■ Exercise details ■
In the records below, find the line holding "ATOM 241 C C" and the line holding "ATOM 247 C CA". Set down both, with every line between them, exactly.

-- Material for this task follows --

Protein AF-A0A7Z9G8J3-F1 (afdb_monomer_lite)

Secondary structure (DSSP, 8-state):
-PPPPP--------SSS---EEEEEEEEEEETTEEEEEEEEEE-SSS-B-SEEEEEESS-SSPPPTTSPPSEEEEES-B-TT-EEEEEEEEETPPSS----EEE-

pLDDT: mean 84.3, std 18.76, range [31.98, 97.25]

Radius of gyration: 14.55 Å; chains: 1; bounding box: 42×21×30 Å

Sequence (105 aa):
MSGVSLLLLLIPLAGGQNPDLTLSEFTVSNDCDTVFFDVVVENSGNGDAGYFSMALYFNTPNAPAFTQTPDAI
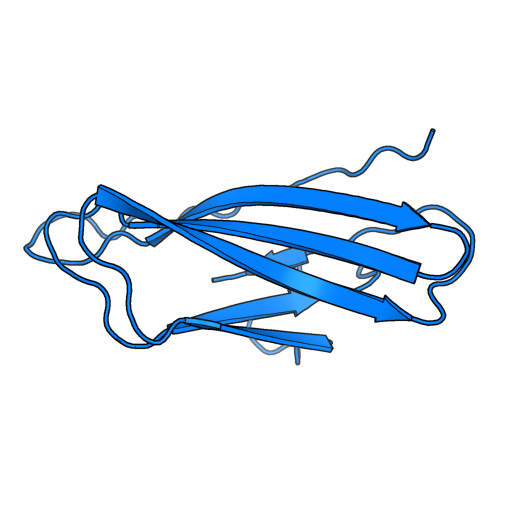LQVDGLESGINVLRSTIWEGAPMGEITSWVRL

Structure (mmCIF, N/CA/C/O backbone):
data_AF-A0A7Z9G8J3-F1
#
_entry.id   AF-A0A7Z9G8J3-F1
#
loop_
_atom_site.group_PDB
_atom_site.id
_atom_site.type_symbol
_atom_site.label_atom_id
_atom_site.label_alt_id
_atom_site.label_comp_id
_atom_site.label_asym_id
_atom_site.label_entity_id
_atom_site.label_seq_id
_atom_site.pdbx_PDB_ins_code
_atom_site.Cartn_x
_atom_site.Cartn_y
_atom_site.Cartn_z
_atom_site.occupancy
_atom_site.B_iso_or_equiv
_atom_site.auth_seq_id
_atom_site.auth_comp_id
_atom_site.auth_asym_id
_atom_site.auth_atom_id
_atom_site.pdbx_PDB_model_num
ATOM 1 N N . MET A 1 1 ? 20.182 9.125 -5.286 1.00 34.97 1 MET A N 1
ATOM 2 C CA . MET A 1 1 ? 19.089 9.717 -4.489 1.00 34.97 1 MET A CA 1
ATOM 3 C C . MET A 1 1 ? 17.914 9.864 -5.441 1.00 34.97 1 MET A C 1
ATOM 5 O O . MET A 1 1 ? 17.909 10.808 -6.216 1.00 34.97 1 MET A O 1
ATOM 9 N N . SER A 1 2 ? 17.041 8.859 -5.523 1.00 33.66 2 SER A N 1
ATOM 10 C CA . SER A 1 2 ? 15.853 8.913 -6.385 1.00 33.66 2 SER A CA 1
ATOM 11 C C . SER A 1 2 ? 14.696 9.414 -5.526 1.00 33.66 2 SER A C 1
ATOM 13 O O . SER A 1 2 ? 14.495 8.915 -4.420 1.00 33.66 2 SER A O 1
ATOM 15 N N . GLY A 1 3 ? 14.052 10.492 -5.969 1.00 31.98 3 GLY A 
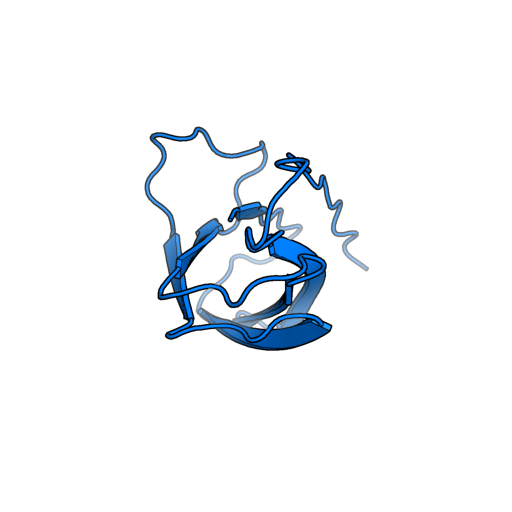N 1
ATOM 16 C CA . GLY A 1 3 ? 12.924 11.096 -5.274 1.00 31.98 3 GLY A CA 1
ATOM 17 C C . GLY A 1 3 ? 11.654 10.339 -5.626 1.00 31.98 3 GLY A C 1
ATOM 18 O O . GLY A 1 3 ? 11.317 10.222 -6.796 1.00 31.98 3 GLY A O 1
ATOM 19 N N . VAL A 1 4 ? 10.951 9.833 -4.620 1.00 40.53 4 VAL A N 1
ATOM 20 C CA . VAL A 1 4 ? 9.622 9.242 -4.795 1.00 40.53 4 VAL A CA 1
ATOM 21 C C . VAL A 1 4 ? 8.603 10.360 -4.580 1.00 40.53 4 VAL A C 1
ATOM 23 O O . VAL A 1 4 ? 8.582 10.984 -3.520 1.00 40.53 4 VAL A O 1
ATOM 26 N N . SER A 1 5 ? 7.794 10.662 -5.596 1.00 38.06 5 SER A N 1
ATOM 27 C CA . SER A 1 5 ? 6.697 11.629 -5.483 1.00 38.06 5 SER A CA 1
ATOM 28 C C . SER A 1 5 ? 5.396 10.881 -5.191 1.00 38.06 5 SER A C 1
ATOM 30 O O . SER A 1 5 ? 4.976 10.035 -5.977 1.00 38.06 5 SER A O 1
ATOM 32 N N . LEU A 1 6 ? 4.793 11.172 -4.037 1.00 42.47 6 LEU A N 1
ATOM 33 C CA . LEU A 1 6 ? 3.560 10.561 -3.543 1.00 42.47 6 LEU A CA 1
ATOM 34 C C . LEU A 1 6 ? 2.376 11.497 -3.813 1.00 42.47 6 LEU A C 1
ATOM 36 O O . LEU A 1 6 ? 2.375 12.632 -3.337 1.00 42.47 6 LEU A O 1
ATOM 40 N N . LEU A 1 7 ? 1.353 11.031 -4.532 1.00 42.16 7 LEU A N 1
ATOM 41 C CA . LEU A 1 7 ? 0.070 11.730 -4.643 1.00 42.16 7 LEU A CA 1
ATOM 42 C C . LEU A 1 7 ? -1.028 10.868 -4.007 1.00 42.16 7 LEU A C 1
ATOM 44 O O . LEU A 1 7 ? -1.398 9.818 -4.528 1.00 42.16 7 LEU A O 1
ATOM 48 N N . LEU A 1 8 ? -1.525 11.334 -2.862 1.00 41.34 8 LEU A N 1
ATOM 49 C CA . LEU A 1 8 ? -2.562 10.698 -2.053 1.00 41.34 8 LEU A CA 1
ATOM 50 C C . LEU A 1 8 ? -3.948 11.200 -2.490 1.00 41.34 8 LEU A C 1
ATOM 52 O O . LEU A 1 8 ? -4.186 12.409 -2.497 1.00 41.34 8 LEU A O 1
ATOM 56 N N . LEU A 1 9 ? -4.873 10.300 -2.839 1.00 39.81 9 LEU A N 1
ATOM 57 C CA . LEU A 1 9 ? -6.277 10.652 -3.080 1.00 39.81 9 LEU A CA 1
ATOM 58 C C . LEU A 1 9 ? -7.114 10.250 -1.855 1.00 39.81 9 LEU A C 1
ATOM 60 O O . LEU A 1 9 ? -7.346 9.067 -1.627 1.00 39.81 9 LEU A O 1
ATOM 64 N N . LEU A 1 10 ? -7.545 11.239 -1.071 1.00 42.16 10 LEU A N 1
ATOM 65 C CA . LEU A 1 10 ? -8.391 11.073 0.116 1.00 42.16 10 LEU A CA 1
ATOM 66 C C . LEU A 1 10 ? -9.871 11.205 -0.276 1.00 42.16 10 LEU A C 1
ATOM 68 O O . LEU A 1 10 ? -10.252 12.210 -0.877 1.00 42.16 10 LEU A O 1
ATOM 72 N N . ILE A 1 11 ? -10.717 10.240 0.092 1.00 43.19 11 ILE A N 1
ATOM 73 C CA . ILE A 1 11 ? -12.179 10.400 0.043 1.00 43.19 11 ILE A CA 1
ATOM 74 C C . ILE A 1 11 ? -12.742 10.053 1.430 1.00 43.19 11 ILE A C 1
ATOM 76 O O . ILE A 1 11 ? -13.025 8.884 1.679 1.00 43.19 11 ILE A O 1
ATOM 80 N N . PRO A 1 12 ? -12.907 11.030 2.340 1.00 42.75 12 PRO A N 1
ATOM 81 C CA . PRO A 1 12 ? -13.557 10.774 3.621 1.00 42.75 12 PRO A CA 1
ATOM 82 C C . PRO A 1 12 ? -15.062 10.541 3.418 1.00 42.75 12 PRO A C 1
ATOM 84 O O . PRO A 1 12 ? -15.741 11.347 2.770 1.00 42.75 12 PRO A O 1
ATOM 87 N N . LEU A 1 13 ? -15.606 9.464 3.995 1.00 44.50 13 LEU A N 1
ATOM 88 C CA . LEU A 1 13 ? -17.053 9.219 4.053 1.00 44.50 13 LEU A CA 1
ATOM 89 C C . LEU A 1 13 ? -17.595 9.681 5.418 1.00 44.50 13 LEU A C 1
ATOM 91 O O . LEU A 1 13 ? -17.558 8.961 6.412 1.00 44.50 13 LEU A O 1
ATOM 95 N N . ALA A 1 14 ? -18.085 10.918 5.490 1.00 43.38 14 ALA A N 1
ATOM 96 C CA . ALA A 1 14 ? -18.507 11.530 6.750 1.00 43.38 14 ALA A CA 1
ATOM 97 C C . ALA A 1 14 ? -19.833 10.958 7.311 1.00 43.38 14 ALA A C 1
ATOM 99 O O . ALA A 1 14 ? -20.863 10.999 6.640 1.00 43.38 14 ALA A O 1
ATOM 100 N N . GLY A 1 15 ? -19.818 10.554 8.592 1.00 42.12 15 GLY A N 1
ATOM 101 C CA . GLY A 1 15 ? -20.986 10.548 9.491 1.00 42.12 15 GLY A CA 1
ATOM 102 C C . GLY A 1 15 ? -21.670 9.196 9.743 1.00 42.12 15 GLY A C 1
ATOM 103 O O . GLY A 1 15 ? -22.647 8.857 9.085 1.00 42.12 15 GLY A O 1
ATOM 104 N N . GLY A 1 16 ? -21.216 8.460 10.763 1.00 56.47 16 GLY A N 1
ATOM 105 C CA . GLY A 1 16 ? -21.846 7.238 11.288 1.00 56.47 16 GLY A CA 1
ATOM 106 C C . GLY A 1 16 ? -20.860 6.423 12.131 1.00 56.47 16 GLY A C 1
ATOM 107 O O . GLY A 1 16 ? -19.697 6.809 12.224 1.00 56.47 16 GLY A O 1
ATOM 108 N N . GLN A 1 17 ? -21.273 5.278 12.694 1.00 68.06 17 GLN A N 1
ATOM 109 C CA . GLN A 1 17 ? -20.353 4.196 13.117 1.00 68.06 17 GLN A CA 1
ATOM 110 C C . GLN A 1 17 ? -19.668 3.556 11.895 1.00 68.06 17 GLN A C 1
ATOM 112 O O . GLN A 1 17 ? -19.598 2.340 11.751 1.00 68.06 17 GLN A O 1
ATOM 117 N N . ASN A 1 18 ? -19.240 4.396 10.963 1.00 83.50 18 ASN A N 1
ATOM 118 C CA . ASN A 1 18 ? -18.658 4.002 9.710 1.00 83.50 18 ASN A CA 1
ATOM 119 C C . ASN A 1 18 ? -17.142 4.037 9.898 1.00 83.50 18 ASN A C 1
ATOM 121 O O . ASN A 1 18 ? -16.630 5.002 10.484 1.00 83.50 18 ASN A O 1
ATOM 125 N N . PRO A 1 19 ? -16.433 3.009 9.422 1.00 89.12 19 PRO A N 1
ATOM 126 C CA . PRO A 1 19 ? -14.993 3.099 9.294 1.00 89.12 19 PRO A CA 1
ATOM 127 C C . PRO A 1 19 ? -14.634 4.254 8.352 1.00 89.12 19 PRO A C 1
ATOM 129 O O . PRO A 1 19 ? -15.331 4.505 7.366 1.00 89.12 19 PRO A O 1
ATOM 132 N N . ASP A 1 20 ? -13.541 4.940 8.662 1.00 92.06 20 ASP A N 1
ATOM 133 C CA . ASP A 1 20 ? -12.936 5.968 7.815 1.00 92.06 20 ASP A CA 1
ATOM 134 C C . ASP A 1 20 ? -11.496 5.540 7.576 1.00 92.06 20 ASP A C 1
ATOM 136 O O . ASP A 1 20 ? -10.613 5.760 8.401 1.00 92.06 20 ASP A O 1
ATOM 140 N N . LEU A 1 21 ? -11.301 4.798 6.492 1.00 92.56 21 LEU A N 1
ATOM 141 C CA . LEU A 1 21 ? -10.013 4.215 6.166 1.00 92.56 21 LEU A CA 1
ATOM 142 C C . LEU A 1 21 ? -9.195 5.207 5.347 1.00 92.56 21 LEU A C 1
ATOM 144 O O . LEU A 1 21 ? -9.596 5.620 4.257 1.00 92.56 21 LEU A O 1
ATOM 148 N N . THR A 1 22 ? -8.018 5.547 5.853 1.00 91.94 22 THR A N 1
ATOM 149 C CA . THR A 1 22 ? -7.086 6.454 5.194 1.00 91.94 22 THR A CA 1
ATOM 150 C C . THR A 1 22 ? -5.700 5.832 5.123 1.00 91.94 22 THR A C 1
ATOM 152 O O . THR A 1 22 ? -5.247 5.133 6.024 1.00 91.94 22 THR A O 1
ATOM 155 N N . LEU A 1 23 ? -5.013 6.063 4.007 1.00 91.94 23 LEU A N 1
ATOM 156 C CA . LEU A 1 23 ? -3.598 5.736 3.874 1.00 91.94 23 LEU A CA 1
ATOM 157 C C . LEU A 1 23 ? -2.805 6.789 4.653 1.00 91.94 23 LEU A C 1
ATOM 159 O O . LEU A 1 23 ? -2.780 7.953 4.250 1.00 91.94 23 LEU A O 1
ATOM 163 N N . SER A 1 24 ? -2.196 6.389 5.765 1.00 90.75 24 SER A N 1
ATOM 164 C CA . SER A 1 24 ? -1.453 7.295 6.645 1.00 90.75 24 SER A CA 1
ATOM 165 C C . SER A 1 24 ? 0.027 7.368 6.280 1.0
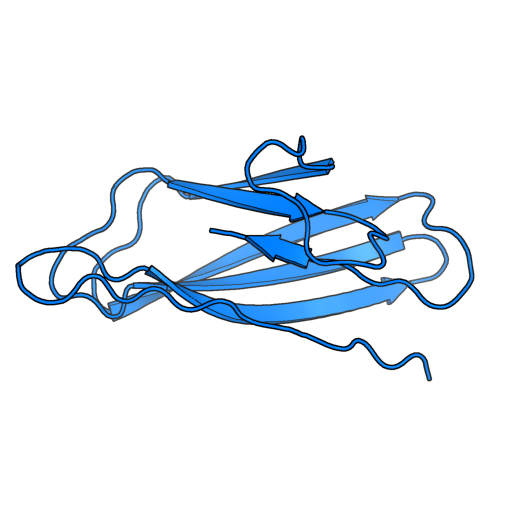0 90.75 24 SER A C 1
ATOM 167 O O . SER A 1 24 ? 0.629 8.438 6.371 1.00 90.75 24 SER A O 1
ATOM 169 N N . GLU A 1 25 ? 0.605 6.268 5.791 1.00 91.75 25 GLU A N 1
ATOM 170 C CA . GLU A 1 25 ? 1.998 6.217 5.351 1.00 91.75 25 GLU A CA 1
ATOM 171 C C . GLU A 1 25 ? 2.172 5.280 4.151 1.00 91.75 25 GLU A C 1
ATOM 173 O O . GLU A 1 25 ? 1.542 4.225 4.060 1.00 91.75 25 GLU A O 1
ATOM 178 N N . PHE A 1 26 ? 3.055 5.660 3.229 1.00 91.69 26 PHE A N 1
ATOM 179 C CA . PHE A 1 26 ? 3.543 4.776 2.178 1.00 91.69 26 PHE A CA 1
ATOM 180 C C . PHE A 1 26 ? 5.041 4.989 1.996 1.00 91.69 26 PHE A C 1
ATOM 182 O O . PHE A 1 26 ? 5.478 6.014 1.466 1.00 91.69 26 PHE A O 1
ATOM 189 N N . THR A 1 27 ? 5.815 4.009 2.444 1.00 91.06 27 THR A N 1
ATOM 190 C CA . THR A 1 27 ? 7.271 4.022 2.394 1.00 91.06 27 THR A CA 1
ATOM 191 C C . THR A 1 27 ? 7.746 3.038 1.335 1.00 91.06 27 THR A C 1
ATOM 193 O O . THR A 1 27 ? 7.315 1.887 1.274 1.00 91.06 27 THR A O 1
ATOM 196 N N . VAL A 1 28 ? 8.640 3.517 0.473 1.00 89.38 28 VAL A N 1
ATOM 197 C CA . VAL A 1 28 ? 9.279 2.721 -0.574 1.00 89.38 28 VAL A CA 1
ATOM 198 C C . VAL A 1 28 ? 10.776 2.761 -0.333 1.00 89.38 28 VAL A C 1
ATOM 200 O O . VAL A 1 28 ? 11.370 3.837 -0.253 1.00 89.38 28 VAL A O 1
ATOM 203 N N . SER A 1 29 ? 11.390 1.592 -0.226 1.00 90.06 29 SER A N 1
ATOM 204 C CA . SER A 1 29 ? 12.842 1.455 -0.170 1.00 90.06 29 SER A CA 1
ATOM 205 C C . SER A 1 29 ? 13.301 0.411 -1.175 1.00 90.06 29 SER A C 1
ATOM 207 O O . SER A 1 29 ? 12.501 -0.374 -1.676 1.00 90.06 29 SER A O 1
ATOM 209 N N . ASN A 1 30 ? 14.578 0.424 -1.529 1.00 88.56 30 ASN A N 1
ATOM 210 C CA . ASN A 1 30 ? 15.124 -0.529 -2.480 1.00 88.56 30 ASN A CA 1
ATOM 211 C C . ASN A 1 30 ? 16.472 -1.056 -1.994 1.00 88.56 30 ASN A C 1
ATOM 213 O O . ASN A 1 30 ? 17.277 -0.307 -1.440 1.00 88.56 30 ASN A O 1
ATOM 217 N N . ASP A 1 31 ? 16.714 -2.332 -2.261 1.00 89.94 31 ASP A N 1
ATOM 218 C CA . ASP A 1 31 ? 18.004 -2.987 -2.114 1.00 89.94 31 ASP A CA 1
ATOM 219 C C . ASP A 1 31 ? 18.307 -3.726 -3.416 1.00 89.94 31 ASP A C 1
ATOM 221 O O . ASP A 1 31 ? 17.579 -4.635 -3.810 1.00 89.94 31 ASP A O 1
ATOM 225 N N . CYS A 1 32 ? 19.346 -3.288 -4.125 1.00 88.94 32 CYS A N 1
ATOM 226 C CA . CYS A 1 32 ? 19.669 -3.768 -5.469 1.00 88.94 32 CYS A CA 1
ATOM 227 C C . CYS A 1 32 ? 18.455 -3.740 -6.426 1.00 88.94 32 CYS A C 1
ATOM 229 O O . CYS A 1 32 ? 18.006 -2.660 -6.810 1.00 88.94 32 CYS A O 1
ATOM 231 N N . ASP A 1 33 ? 17.974 -4.912 -6.840 1.00 92.19 33 ASP A N 1
ATOM 232 C CA . ASP A 1 33 ? 16.843 -5.149 -7.741 1.00 92.19 33 ASP A CA 1
ATOM 233 C C . ASP A 1 33 ? 15.546 -5.502 -6.993 1.00 92.19 33 ASP A C 1
ATOM 235 O O . ASP A 1 33 ? 14.560 -5.897 -7.611 1.00 92.19 33 ASP A O 1
ATOM 239 N N . THR A 1 34 ? 15.531 -5.363 -5.669 1.00 93.62 34 THR A N 1
ATOM 240 C CA . THR A 1 34 ? 14.357 -5.603 -4.831 1.00 93.62 34 THR A CA 1
ATOM 241 C C . THR A 1 34 ? 13.826 -4.286 -4.286 1.00 93.62 34 THR A C 1
ATOM 243 O O . THR A 1 34 ? 14.564 -3.498 -3.695 1.00 93.62 34 THR A O 1
ATOM 246 N N . VAL A 1 35 ? 12.530 -4.044 -4.463 1.00 94.25 35 VAL A N 1
ATOM 247 C CA . VAL A 1 35 ? 11.832 -2.885 -3.895 1.00 94.25 35 VAL A CA 1
ATOM 248 C C . VAL A 1 35 ? 10.927 -3.360 -2.770 1.00 94.25 35 VAL A C 1
ATOM 250 O O . VAL A 1 35 ? 10.133 -4.278 -2.959 1.00 94.25 35 VAL A O 1
ATOM 253 N N . PHE A 1 36 ? 11.039 -2.727 -1.610 1.00 94.38 36 PHE A N 1
ATOM 254 C CA . PHE A 1 36 ? 10.216 -2.969 -0.434 1.00 94.38 36 PHE A CA 1
ATOM 255 C C . PHE A 1 36 ? 9.170 -1.868 -0.319 1.00 94.38 36 PHE A C 1
ATOM 257 O O . PHE A 1 36 ? 9.488 -0.678 -0.399 1.00 94.38 36 PHE A O 1
ATOM 264 N N . PHE A 1 37 ? 7.929 -2.285 -0.110 1.00 94.56 37 PHE A N 1
ATOM 265 C CA . PHE A 1 37 ? 6.781 -1.413 0.055 1.00 94.56 37 PHE A CA 1
ATOM 266 C C . PHE A 1 37 ? 6.196 -1.623 1.437 1.00 94.56 37 PHE A C 1
ATOM 268 O O . PHE A 1 37 ? 5.781 -2.736 1.748 1.00 94.56 37 PHE A O 1
ATOM 275 N N . ASP A 1 38 ? 6.111 -0.549 2.209 1.00 95.44 38 ASP A N 1
ATOM 276 C CA . ASP A 1 38 ? 5.457 -0.503 3.508 1.00 95.44 38 ASP A CA 1
ATOM 277 C C . ASP A 1 38 ? 4.278 0.463 3.422 1.00 95.44 38 ASP A C 1
ATOM 279 O O . ASP A 1 38 ? 4.447 1.649 3.140 1.00 95.44 38 ASP A O 1
ATOM 283 N N . VAL A 1 39 ? 3.070 -0.051 3.632 1.00 95.31 39 VAL A N 1
ATOM 284 C CA . VAL A 1 39 ? 1.828 0.720 3.583 1.00 95.31 39 VAL A CA 1
ATOM 285 C C . VAL A 1 39 ? 1.185 0.700 4.959 1.00 95.31 39 VAL A C 1
ATOM 287 O O . VAL A 1 39 ? 0.877 -0.373 5.484 1.00 95.31 39 VAL A O 1
ATOM 290 N N . VAL A 1 40 ? 0.943 1.878 5.524 1.00 95.19 40 VAL A N 1
ATOM 291 C CA . VAL A 1 40 ? 0.181 2.035 6.761 1.00 95.19 40 VAL A CA 1
ATOM 292 C C . VAL A 1 40 ? -1.197 2.588 6.427 1.00 95.19 40 VAL A C 1
ATOM 294 O O . VAL A 1 40 ? -1.332 3.616 5.760 1.00 95.19 40 VAL A O 1
ATOM 297 N N . VAL A 1 41 ? -2.223 1.887 6.900 1.00 95.00 41 VAL A N 1
ATOM 298 C CA . VAL A 1 41 ? -3.617 2.339 6.855 1.00 95.00 41 VAL A CA 1
ATOM 299 C C . VAL A 1 41 ? -4.092 2.601 8.268 1.00 95.00 41 VAL A C 1
ATOM 301 O O . VAL A 1 41 ? -3.834 1.807 9.170 1.00 95.00 41 VAL A O 1
ATOM 304 N N . GLU A 1 42 ? -4.800 3.705 8.433 1.00 95.00 42 GLU A N 1
ATOM 305 C CA . GLU A 1 42 ? -5.476 4.124 9.650 1.00 95.00 42 GLU A CA 1
ATOM 306 C C . GLU A 1 42 ? -6.988 4.012 9.460 1.00 95.00 42 GLU A C 1
ATOM 308 O O . GLU A 1 42 ? -7.514 4.392 8.413 1.00 95.00 42 GLU A O 1
ATOM 313 N N . ASN A 1 43 ? -7.694 3.512 10.475 1.00 94.69 43 ASN A N 1
ATOM 314 C CA . ASN A 1 43 ? -9.137 3.691 10.584 1.00 94.69 43 ASN A CA 1
ATOM 315 C C . ASN A 1 43 ? -9.431 4.862 11.531 1.00 94.69 43 ASN A C 1
ATOM 317 O O . ASN A 1 43 ? -9.597 4.664 12.733 1.00 94.69 43 ASN A O 1
ATOM 321 N N . SER A 1 44 ? -9.524 6.077 10.996 1.00 93.00 44 SER A N 1
ATOM 322 C CA . SER A 1 44 ? -9.857 7.299 11.744 1.00 93.00 44 SER A CA 1
ATOM 323 C C . SER A 1 44 ? -11.353 7.422 12.063 1.00 93.00 44 SER A C 1
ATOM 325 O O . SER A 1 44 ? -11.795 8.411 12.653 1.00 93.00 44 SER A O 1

-- Material for this task concluded --

■ Answer to the exercise ■
ATOM 241 C C . THR A 1 34 ? 13.826 -4.286 -4.286 1.00 93.62 34 THR A C 1
ATOM 243 O O . THR A 1 34 ? 14.564 -3.498 -3.695 1.00 93.62 34 THR A O 1
ATOM 246 N N . VAL A 1 35 ? 12.530 -4.044 -4.463 1.00 94.25 35 VAL A N 1
ATOM 247 C CA . VAL A 1 35 ? 11.832 -2.885 -3.895 1.00 94.25 35 VAL A CA 1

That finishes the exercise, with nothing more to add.